Whether the sultan had ceded control with sovereignty attached or just leased the territory for a limited time period, remains a contentious issue.
“However, neither the heirs to the sultanate nor the newly established Philippine Republic were consulted when administration of Sabah was transferred from the British North Borneo Company to the British Crown in 1946,” writes Lucio Blanco Pitlo III, a research fellow at the Asia-Pacific Pathways to Progress Foundation.
That was significant because the British government handed over North Borneo to the Federation of Malaysia in 1963. Kuala Lumpur says it hasn’t forcibly occupied the territory as people in Sabah decided to become part of Malaysia in a referendum. Manila disputes that.
While the Philippines never gave up its claim over the region, for decades it has not actively pursued it either.
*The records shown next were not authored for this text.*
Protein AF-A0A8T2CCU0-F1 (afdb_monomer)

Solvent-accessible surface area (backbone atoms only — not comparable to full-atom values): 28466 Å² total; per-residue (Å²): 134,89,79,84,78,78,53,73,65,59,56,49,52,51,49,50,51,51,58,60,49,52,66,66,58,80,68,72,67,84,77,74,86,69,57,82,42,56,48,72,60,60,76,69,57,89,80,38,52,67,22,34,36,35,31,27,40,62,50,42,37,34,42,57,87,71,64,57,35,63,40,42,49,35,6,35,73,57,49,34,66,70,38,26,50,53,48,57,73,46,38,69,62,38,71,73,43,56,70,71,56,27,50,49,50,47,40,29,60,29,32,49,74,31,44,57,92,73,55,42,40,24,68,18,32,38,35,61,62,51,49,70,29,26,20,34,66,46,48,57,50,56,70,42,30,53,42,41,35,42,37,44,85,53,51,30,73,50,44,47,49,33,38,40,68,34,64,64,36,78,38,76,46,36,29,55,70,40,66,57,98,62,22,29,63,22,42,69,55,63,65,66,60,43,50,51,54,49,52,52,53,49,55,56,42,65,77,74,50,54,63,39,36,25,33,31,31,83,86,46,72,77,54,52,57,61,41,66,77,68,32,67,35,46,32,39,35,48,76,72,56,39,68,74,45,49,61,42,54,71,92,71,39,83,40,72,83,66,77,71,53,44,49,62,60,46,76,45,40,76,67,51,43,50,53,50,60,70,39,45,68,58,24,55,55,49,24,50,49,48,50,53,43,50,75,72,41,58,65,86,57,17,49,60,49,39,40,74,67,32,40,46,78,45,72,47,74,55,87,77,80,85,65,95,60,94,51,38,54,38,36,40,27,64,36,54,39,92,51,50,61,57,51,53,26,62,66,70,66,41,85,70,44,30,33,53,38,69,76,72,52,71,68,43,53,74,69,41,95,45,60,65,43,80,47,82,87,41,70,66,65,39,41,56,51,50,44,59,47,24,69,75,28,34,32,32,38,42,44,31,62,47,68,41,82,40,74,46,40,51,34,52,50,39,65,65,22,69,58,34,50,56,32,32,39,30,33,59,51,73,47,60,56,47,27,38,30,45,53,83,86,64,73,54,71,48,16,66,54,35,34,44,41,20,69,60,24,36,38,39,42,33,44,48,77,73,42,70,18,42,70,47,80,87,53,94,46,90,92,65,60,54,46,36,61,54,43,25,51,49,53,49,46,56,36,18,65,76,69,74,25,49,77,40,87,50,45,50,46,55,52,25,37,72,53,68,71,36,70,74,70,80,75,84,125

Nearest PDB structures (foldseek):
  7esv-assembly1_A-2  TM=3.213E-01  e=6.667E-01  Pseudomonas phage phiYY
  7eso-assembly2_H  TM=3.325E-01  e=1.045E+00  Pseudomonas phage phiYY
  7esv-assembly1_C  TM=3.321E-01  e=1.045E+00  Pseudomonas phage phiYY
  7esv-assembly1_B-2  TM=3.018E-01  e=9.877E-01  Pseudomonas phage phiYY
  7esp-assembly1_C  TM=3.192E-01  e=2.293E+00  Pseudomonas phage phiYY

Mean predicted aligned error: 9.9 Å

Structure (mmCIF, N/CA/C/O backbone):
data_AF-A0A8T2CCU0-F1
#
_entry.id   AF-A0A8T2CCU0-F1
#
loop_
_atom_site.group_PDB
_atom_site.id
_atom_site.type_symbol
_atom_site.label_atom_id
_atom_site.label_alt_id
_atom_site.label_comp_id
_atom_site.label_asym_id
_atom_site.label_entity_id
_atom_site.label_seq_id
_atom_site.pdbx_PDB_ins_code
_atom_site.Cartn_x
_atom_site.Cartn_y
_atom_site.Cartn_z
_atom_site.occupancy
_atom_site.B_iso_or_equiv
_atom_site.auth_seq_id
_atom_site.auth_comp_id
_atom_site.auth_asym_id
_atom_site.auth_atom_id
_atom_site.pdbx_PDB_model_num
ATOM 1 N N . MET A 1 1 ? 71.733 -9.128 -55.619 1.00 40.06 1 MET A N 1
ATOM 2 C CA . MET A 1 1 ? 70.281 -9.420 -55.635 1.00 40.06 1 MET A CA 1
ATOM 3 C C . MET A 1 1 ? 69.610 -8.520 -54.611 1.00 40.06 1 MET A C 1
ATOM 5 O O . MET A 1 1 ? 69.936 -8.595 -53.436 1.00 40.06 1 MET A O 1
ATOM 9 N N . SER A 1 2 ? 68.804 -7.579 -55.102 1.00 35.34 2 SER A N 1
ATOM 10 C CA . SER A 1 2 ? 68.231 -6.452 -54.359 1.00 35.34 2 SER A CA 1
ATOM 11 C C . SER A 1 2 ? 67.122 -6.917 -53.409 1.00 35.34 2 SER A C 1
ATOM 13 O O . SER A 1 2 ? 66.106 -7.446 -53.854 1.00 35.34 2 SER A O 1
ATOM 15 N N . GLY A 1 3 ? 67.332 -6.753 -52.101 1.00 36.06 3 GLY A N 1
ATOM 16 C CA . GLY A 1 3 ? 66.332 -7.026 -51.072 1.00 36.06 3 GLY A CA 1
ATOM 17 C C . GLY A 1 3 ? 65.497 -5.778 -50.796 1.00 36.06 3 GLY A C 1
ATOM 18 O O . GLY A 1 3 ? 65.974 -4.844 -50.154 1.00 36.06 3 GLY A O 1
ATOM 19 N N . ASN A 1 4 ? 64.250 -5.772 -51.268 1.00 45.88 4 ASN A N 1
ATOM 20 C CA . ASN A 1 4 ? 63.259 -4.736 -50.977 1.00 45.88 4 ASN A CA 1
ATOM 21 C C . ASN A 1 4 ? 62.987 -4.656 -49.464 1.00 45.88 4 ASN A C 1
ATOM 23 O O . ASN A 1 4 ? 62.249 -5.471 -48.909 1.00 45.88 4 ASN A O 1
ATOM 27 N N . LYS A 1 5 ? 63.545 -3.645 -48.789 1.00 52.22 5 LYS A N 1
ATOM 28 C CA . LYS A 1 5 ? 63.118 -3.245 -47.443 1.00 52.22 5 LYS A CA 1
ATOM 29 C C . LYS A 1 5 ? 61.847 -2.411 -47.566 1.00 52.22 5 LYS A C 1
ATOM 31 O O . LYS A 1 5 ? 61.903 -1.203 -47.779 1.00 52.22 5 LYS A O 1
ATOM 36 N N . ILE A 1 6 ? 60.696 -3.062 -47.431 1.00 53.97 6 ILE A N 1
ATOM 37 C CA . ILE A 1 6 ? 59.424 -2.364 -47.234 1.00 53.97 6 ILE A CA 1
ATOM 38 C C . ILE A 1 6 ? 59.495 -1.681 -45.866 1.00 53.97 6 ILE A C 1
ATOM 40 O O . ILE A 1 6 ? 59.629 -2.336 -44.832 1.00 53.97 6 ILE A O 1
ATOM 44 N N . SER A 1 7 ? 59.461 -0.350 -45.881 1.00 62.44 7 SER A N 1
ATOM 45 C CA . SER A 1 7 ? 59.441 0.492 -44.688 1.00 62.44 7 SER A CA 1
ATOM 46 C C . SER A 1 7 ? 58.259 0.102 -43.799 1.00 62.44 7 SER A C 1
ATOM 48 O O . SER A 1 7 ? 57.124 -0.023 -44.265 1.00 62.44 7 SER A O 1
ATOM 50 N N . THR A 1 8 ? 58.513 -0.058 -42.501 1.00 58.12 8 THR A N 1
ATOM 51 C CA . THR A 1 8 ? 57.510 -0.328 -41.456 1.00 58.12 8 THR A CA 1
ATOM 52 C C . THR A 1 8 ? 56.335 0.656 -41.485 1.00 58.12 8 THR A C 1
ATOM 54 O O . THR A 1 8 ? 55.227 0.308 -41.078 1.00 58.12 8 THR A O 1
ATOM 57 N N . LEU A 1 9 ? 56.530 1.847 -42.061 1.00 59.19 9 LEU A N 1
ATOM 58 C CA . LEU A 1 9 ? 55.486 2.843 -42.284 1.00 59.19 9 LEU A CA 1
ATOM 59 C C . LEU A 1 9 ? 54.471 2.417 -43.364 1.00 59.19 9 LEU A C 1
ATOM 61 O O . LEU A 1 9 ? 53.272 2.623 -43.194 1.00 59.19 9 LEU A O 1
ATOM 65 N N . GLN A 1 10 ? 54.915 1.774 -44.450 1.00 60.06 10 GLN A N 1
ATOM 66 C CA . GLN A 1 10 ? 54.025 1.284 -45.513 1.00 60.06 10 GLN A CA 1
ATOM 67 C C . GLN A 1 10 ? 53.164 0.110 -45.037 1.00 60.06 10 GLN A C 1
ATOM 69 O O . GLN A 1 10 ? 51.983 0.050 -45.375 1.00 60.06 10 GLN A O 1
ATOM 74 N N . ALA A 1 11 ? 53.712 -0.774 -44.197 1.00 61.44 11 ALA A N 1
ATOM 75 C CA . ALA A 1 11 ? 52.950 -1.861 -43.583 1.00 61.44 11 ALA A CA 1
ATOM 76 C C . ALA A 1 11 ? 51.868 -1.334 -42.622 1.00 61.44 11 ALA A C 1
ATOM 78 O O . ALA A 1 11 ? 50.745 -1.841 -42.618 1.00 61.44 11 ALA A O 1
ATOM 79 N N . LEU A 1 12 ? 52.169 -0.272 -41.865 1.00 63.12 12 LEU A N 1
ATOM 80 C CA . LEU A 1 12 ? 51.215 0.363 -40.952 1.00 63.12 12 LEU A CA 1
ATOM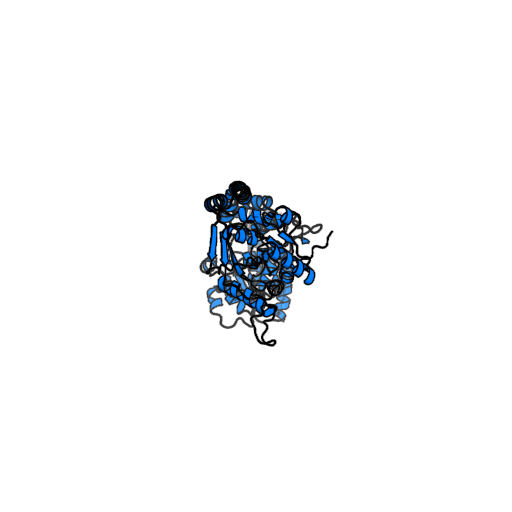 81 C C . LEU A 1 12 ? 50.084 1.079 -41.708 1.00 63.12 12 LEU A C 1
ATOM 83 O O . LEU A 1 12 ? 48.917 0.964 -41.336 1.00 63.12 12 LEU A O 1
ATOM 87 N N . VAL A 1 13 ? 50.411 1.765 -42.808 1.00 68.75 13 VAL A N 1
ATOM 88 C CA . VAL A 1 13 ? 49.423 2.433 -43.671 1.00 68.75 13 VAL A CA 1
ATOM 89 C C . VAL A 1 13 ? 48.532 1.410 -44.377 1.00 68.75 13 VAL A C 1
ATOM 91 O O . VAL A 1 13 ? 47.318 1.597 -44.412 1.00 68.75 13 VAL A O 1
ATOM 94 N N . PHE A 1 14 ? 49.082 0.288 -44.856 1.00 64.81 14 PHE A N 1
ATOM 95 C CA . PHE A 1 14 ? 48.277 -0.791 -45.439 1.00 64.81 14 PHE A CA 1
ATOM 96 C C . PHE A 1 14 ? 47.381 -1.474 -44.400 1.00 64.81 14 PHE A C 1
ATOM 98 O O . PHE A 1 14 ? 46.230 -1.796 -44.699 1.00 64.81 14 PHE A O 1
ATOM 105 N N . PHE A 1 15 ? 47.866 -1.660 -43.170 1.00 63.62 15 PHE A N 1
ATOM 106 C CA . PHE A 1 15 ? 47.079 -2.222 -42.073 1.00 63.62 15 PHE A CA 1
ATOM 107 C C . PHE A 1 15 ? 45.924 -1.296 -41.675 1.00 63.62 15 PHE A C 1
ATOM 109 O O . PHE A 1 15 ? 44.787 -1.750 -41.569 1.00 63.62 15 PHE A O 1
ATOM 116 N N . LEU A 1 16 ? 46.174 0.010 -41.550 1.00 63.22 16 LEU A N 1
ATOM 117 C CA . LEU A 1 16 ? 45.136 1.002 -41.266 1.00 63.22 16 LEU A CA 1
ATOM 118 C C . LEU A 1 16 ? 44.148 1.132 -42.436 1.00 63.22 16 LEU A C 1
ATOM 120 O O . LEU A 1 16 ? 42.939 1.124 -42.216 1.00 63.22 16 LEU A O 1
ATOM 124 N N . TYR A 1 17 ? 44.618 1.141 -43.685 1.00 62.12 17 TYR A N 1
ATOM 125 C CA . TYR A 1 17 ? 43.758 1.168 -44.872 1.00 62.12 17 TYR A CA 1
ATOM 126 C C . TYR A 1 17 ? 42.839 -0.064 -44.936 1.00 62.12 17 TYR A C 1
ATOM 128 O O . TYR A 1 17 ? 41.628 0.064 -45.127 1.00 62.12 17 TYR A O 1
ATOM 136 N N . ARG A 1 18 ? 43.378 -1.263 -44.674 1.00 53.19 18 ARG A N 1
ATOM 137 C CA . ARG A 1 18 ? 42.619 -2.524 -44.668 1.00 53.19 18 ARG A CA 1
ATOM 138 C C . ARG A 1 18 ? 41.660 -2.613 -43.473 1.00 53.19 18 ARG A C 1
ATOM 140 O O . ARG A 1 18 ? 40.529 -3.063 -43.645 1.00 53.19 18 ARG A O 1
ATOM 147 N N . PHE A 1 19 ? 42.053 -2.116 -42.298 1.00 57.66 19 PHE A N 1
ATOM 148 C CA . PHE A 1 19 ? 41.221 -2.107 -41.089 1.00 57.66 19 PHE A CA 1
ATOM 149 C C . PHE A 1 19 ? 40.071 -1.090 -41.163 1.00 57.66 19 PHE A C 1
ATOM 151 O O . PHE A 1 19 ? 38.964 -1.379 -40.709 1.00 57.66 19 PHE A O 1
ATOM 158 N N . PHE A 1 20 ? 40.285 0.077 -41.780 1.00 49.78 20 PHE A N 1
ATOM 159 C CA . PHE A 1 20 ? 39.254 1.114 -41.895 1.00 49.78 20 PHE A CA 1
ATOM 160 C C . PHE A 1 20 ? 38.343 0.953 -43.122 1.00 49.78 20 PHE A C 1
ATOM 162 O O . PHE A 1 20 ? 37.163 1.299 -43.030 1.00 49.78 20 PHE A O 1
ATOM 169 N N . ILE A 1 21 ? 38.821 0.394 -44.243 1.00 51.81 21 ILE A N 1
ATOM 170 C CA . ILE A 1 21 ? 38.006 0.257 -45.466 1.00 51.81 21 ILE A CA 1
ATOM 171 C C . ILE A 1 21 ? 37.243 -1.072 -45.529 1.00 51.81 21 ILE A C 1
ATOM 173 O O . ILE A 1 21 ? 36.053 -1.043 -45.851 1.00 51.81 21 ILE A O 1
ATOM 177 N N . LEU A 1 22 ? 37.817 -2.219 -45.126 1.00 44.28 22 LEU A N 1
ATOM 178 C CA . LEU A 1 22 ? 37.039 -3.473 -45.113 1.00 44.28 22 LEU A CA 1
ATOM 179 C C . LEU A 1 22 ? 35.967 -3.497 -44.018 1.00 44.28 22 LEU A C 1
ATOM 181 O O . LEU A 1 22 ? 34.888 -4.051 -44.230 1.00 44.28 22 LEU A O 1
ATOM 185 N N . ARG A 1 23 ? 36.181 -2.808 -42.890 1.00 40.72 23 ARG A N 1
ATOM 186 C CA . ARG A 1 23 ? 35.137 -2.651 -41.863 1.00 40.72 23 ARG A CA 1
ATOM 187 C C . ARG A 1 23 ? 33.979 -1.763 -42.337 1.00 40.72 23 ARG A C 1
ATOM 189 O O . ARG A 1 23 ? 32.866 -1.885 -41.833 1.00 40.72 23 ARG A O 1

For instance, Manila has not formally recognised the heirs of the Sulu sultanate who have lived in the Philippines for the last three decades.
When Sulu fighters attacked in 2013, the then Philippines President Benigno Aquino had called on them to stand down and return.
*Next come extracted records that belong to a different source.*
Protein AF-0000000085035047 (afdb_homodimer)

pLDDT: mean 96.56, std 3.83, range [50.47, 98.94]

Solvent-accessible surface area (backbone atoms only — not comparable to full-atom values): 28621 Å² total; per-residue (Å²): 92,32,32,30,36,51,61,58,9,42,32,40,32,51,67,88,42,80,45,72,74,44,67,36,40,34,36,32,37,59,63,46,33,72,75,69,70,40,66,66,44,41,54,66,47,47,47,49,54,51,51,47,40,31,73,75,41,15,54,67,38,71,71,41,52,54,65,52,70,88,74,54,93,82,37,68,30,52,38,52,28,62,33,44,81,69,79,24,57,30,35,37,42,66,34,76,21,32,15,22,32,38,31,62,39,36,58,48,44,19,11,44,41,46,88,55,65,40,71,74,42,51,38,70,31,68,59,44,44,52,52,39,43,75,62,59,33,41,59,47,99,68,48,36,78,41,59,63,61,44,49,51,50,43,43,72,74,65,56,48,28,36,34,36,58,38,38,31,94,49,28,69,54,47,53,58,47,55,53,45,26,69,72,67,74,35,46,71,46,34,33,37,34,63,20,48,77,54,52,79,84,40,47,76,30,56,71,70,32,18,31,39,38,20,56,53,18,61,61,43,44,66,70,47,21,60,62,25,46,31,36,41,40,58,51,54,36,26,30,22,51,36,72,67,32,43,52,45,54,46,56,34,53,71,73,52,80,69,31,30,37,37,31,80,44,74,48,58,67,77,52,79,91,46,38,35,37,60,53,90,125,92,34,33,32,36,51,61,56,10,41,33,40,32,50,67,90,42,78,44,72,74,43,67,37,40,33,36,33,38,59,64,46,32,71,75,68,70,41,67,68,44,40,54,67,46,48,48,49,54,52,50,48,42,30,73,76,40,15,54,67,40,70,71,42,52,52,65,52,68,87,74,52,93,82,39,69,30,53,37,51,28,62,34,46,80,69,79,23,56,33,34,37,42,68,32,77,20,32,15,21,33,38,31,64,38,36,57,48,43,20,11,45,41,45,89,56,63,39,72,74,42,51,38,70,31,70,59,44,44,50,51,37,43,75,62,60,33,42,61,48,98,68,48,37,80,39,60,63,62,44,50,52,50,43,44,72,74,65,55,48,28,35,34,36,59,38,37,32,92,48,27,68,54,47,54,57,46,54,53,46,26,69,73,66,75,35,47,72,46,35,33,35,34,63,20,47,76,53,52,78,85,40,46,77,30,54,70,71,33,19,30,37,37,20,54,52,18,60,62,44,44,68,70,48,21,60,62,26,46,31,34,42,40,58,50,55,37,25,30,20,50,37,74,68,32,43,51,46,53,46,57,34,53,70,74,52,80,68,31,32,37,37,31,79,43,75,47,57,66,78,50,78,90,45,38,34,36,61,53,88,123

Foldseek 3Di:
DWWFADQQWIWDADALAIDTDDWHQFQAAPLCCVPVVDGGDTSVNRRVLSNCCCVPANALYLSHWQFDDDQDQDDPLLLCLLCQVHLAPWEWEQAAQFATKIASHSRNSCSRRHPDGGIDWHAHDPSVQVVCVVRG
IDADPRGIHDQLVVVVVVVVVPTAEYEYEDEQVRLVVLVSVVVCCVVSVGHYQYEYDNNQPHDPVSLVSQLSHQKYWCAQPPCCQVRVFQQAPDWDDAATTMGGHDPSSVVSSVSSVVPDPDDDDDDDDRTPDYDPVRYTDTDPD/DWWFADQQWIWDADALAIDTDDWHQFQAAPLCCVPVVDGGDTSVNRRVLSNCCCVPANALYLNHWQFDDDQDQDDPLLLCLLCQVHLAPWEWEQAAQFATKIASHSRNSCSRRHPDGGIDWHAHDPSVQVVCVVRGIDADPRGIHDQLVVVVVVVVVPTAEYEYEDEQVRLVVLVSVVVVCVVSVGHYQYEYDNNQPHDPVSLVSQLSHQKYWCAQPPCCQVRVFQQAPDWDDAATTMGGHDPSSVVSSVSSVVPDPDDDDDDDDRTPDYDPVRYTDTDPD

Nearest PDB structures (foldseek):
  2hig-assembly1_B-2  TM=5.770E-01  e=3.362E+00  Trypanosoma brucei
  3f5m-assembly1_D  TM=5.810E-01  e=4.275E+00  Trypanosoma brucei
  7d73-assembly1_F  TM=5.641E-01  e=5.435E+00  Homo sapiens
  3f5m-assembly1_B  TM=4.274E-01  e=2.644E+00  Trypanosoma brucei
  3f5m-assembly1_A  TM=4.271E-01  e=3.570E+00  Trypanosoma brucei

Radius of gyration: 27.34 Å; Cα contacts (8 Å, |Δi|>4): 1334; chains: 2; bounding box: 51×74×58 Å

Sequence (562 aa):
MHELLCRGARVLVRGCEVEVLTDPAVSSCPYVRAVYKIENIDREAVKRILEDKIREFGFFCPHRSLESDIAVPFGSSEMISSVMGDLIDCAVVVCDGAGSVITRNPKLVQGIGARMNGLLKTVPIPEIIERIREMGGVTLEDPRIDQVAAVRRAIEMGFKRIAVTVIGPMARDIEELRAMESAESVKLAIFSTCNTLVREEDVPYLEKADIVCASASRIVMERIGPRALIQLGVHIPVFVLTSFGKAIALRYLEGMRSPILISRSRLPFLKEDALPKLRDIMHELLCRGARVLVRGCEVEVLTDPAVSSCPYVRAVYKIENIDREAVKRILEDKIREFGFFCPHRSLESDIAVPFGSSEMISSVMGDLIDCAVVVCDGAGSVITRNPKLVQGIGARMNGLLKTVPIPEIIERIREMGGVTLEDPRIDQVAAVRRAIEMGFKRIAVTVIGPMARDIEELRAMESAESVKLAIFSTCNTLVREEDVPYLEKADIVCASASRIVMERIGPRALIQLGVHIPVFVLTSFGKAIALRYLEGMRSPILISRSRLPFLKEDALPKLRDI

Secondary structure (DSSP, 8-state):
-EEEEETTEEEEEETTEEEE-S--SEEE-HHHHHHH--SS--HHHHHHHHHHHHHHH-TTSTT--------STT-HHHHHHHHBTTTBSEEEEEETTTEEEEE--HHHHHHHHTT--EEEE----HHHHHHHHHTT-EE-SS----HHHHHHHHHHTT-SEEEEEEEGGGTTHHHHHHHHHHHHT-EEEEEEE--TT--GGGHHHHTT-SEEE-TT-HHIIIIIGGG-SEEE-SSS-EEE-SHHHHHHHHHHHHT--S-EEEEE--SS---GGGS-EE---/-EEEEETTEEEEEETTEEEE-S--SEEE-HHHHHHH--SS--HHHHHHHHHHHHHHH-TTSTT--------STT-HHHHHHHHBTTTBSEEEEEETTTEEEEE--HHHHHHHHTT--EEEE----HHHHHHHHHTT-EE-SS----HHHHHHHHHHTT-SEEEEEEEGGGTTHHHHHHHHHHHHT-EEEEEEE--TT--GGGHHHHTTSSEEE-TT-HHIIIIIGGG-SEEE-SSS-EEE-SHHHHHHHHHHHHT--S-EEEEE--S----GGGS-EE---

But there’s also the issue of the payments. Malaysia had agreed to pay the heirs of the sultanate a sum of 5,300 ringgit ($1,276) every year. The embassy in Manila had dutifully written a cheque to the sultan every year until 2013.
The heirs cite those payments to solidify their claim, insisting that it was a rental or lease payment that they received, which means they have sovereignty over the region. But Malaysia says it is ‘cession money’ and not rent, as the British had purchased North Borneo from the then Sulu Sultan.
For all the rhetoric and statements, it is unlikely that the two countries will draw in international arbitrators such as the United Nations to resolve the issue, says Sukhani.
The Filipino leaders especially can use it to their political advantage.
“Leveraging the Sabah issue alongside humanitarian concerns for the Filipinos in Sabah may be domestically strategic for politicians to galvanise the southern voters and win support,”says Sukhani.
“Courting the Muslim vote bank in Mindanao has become especially vital within internal political agendas in the lead up to the presidential elections in 2022.”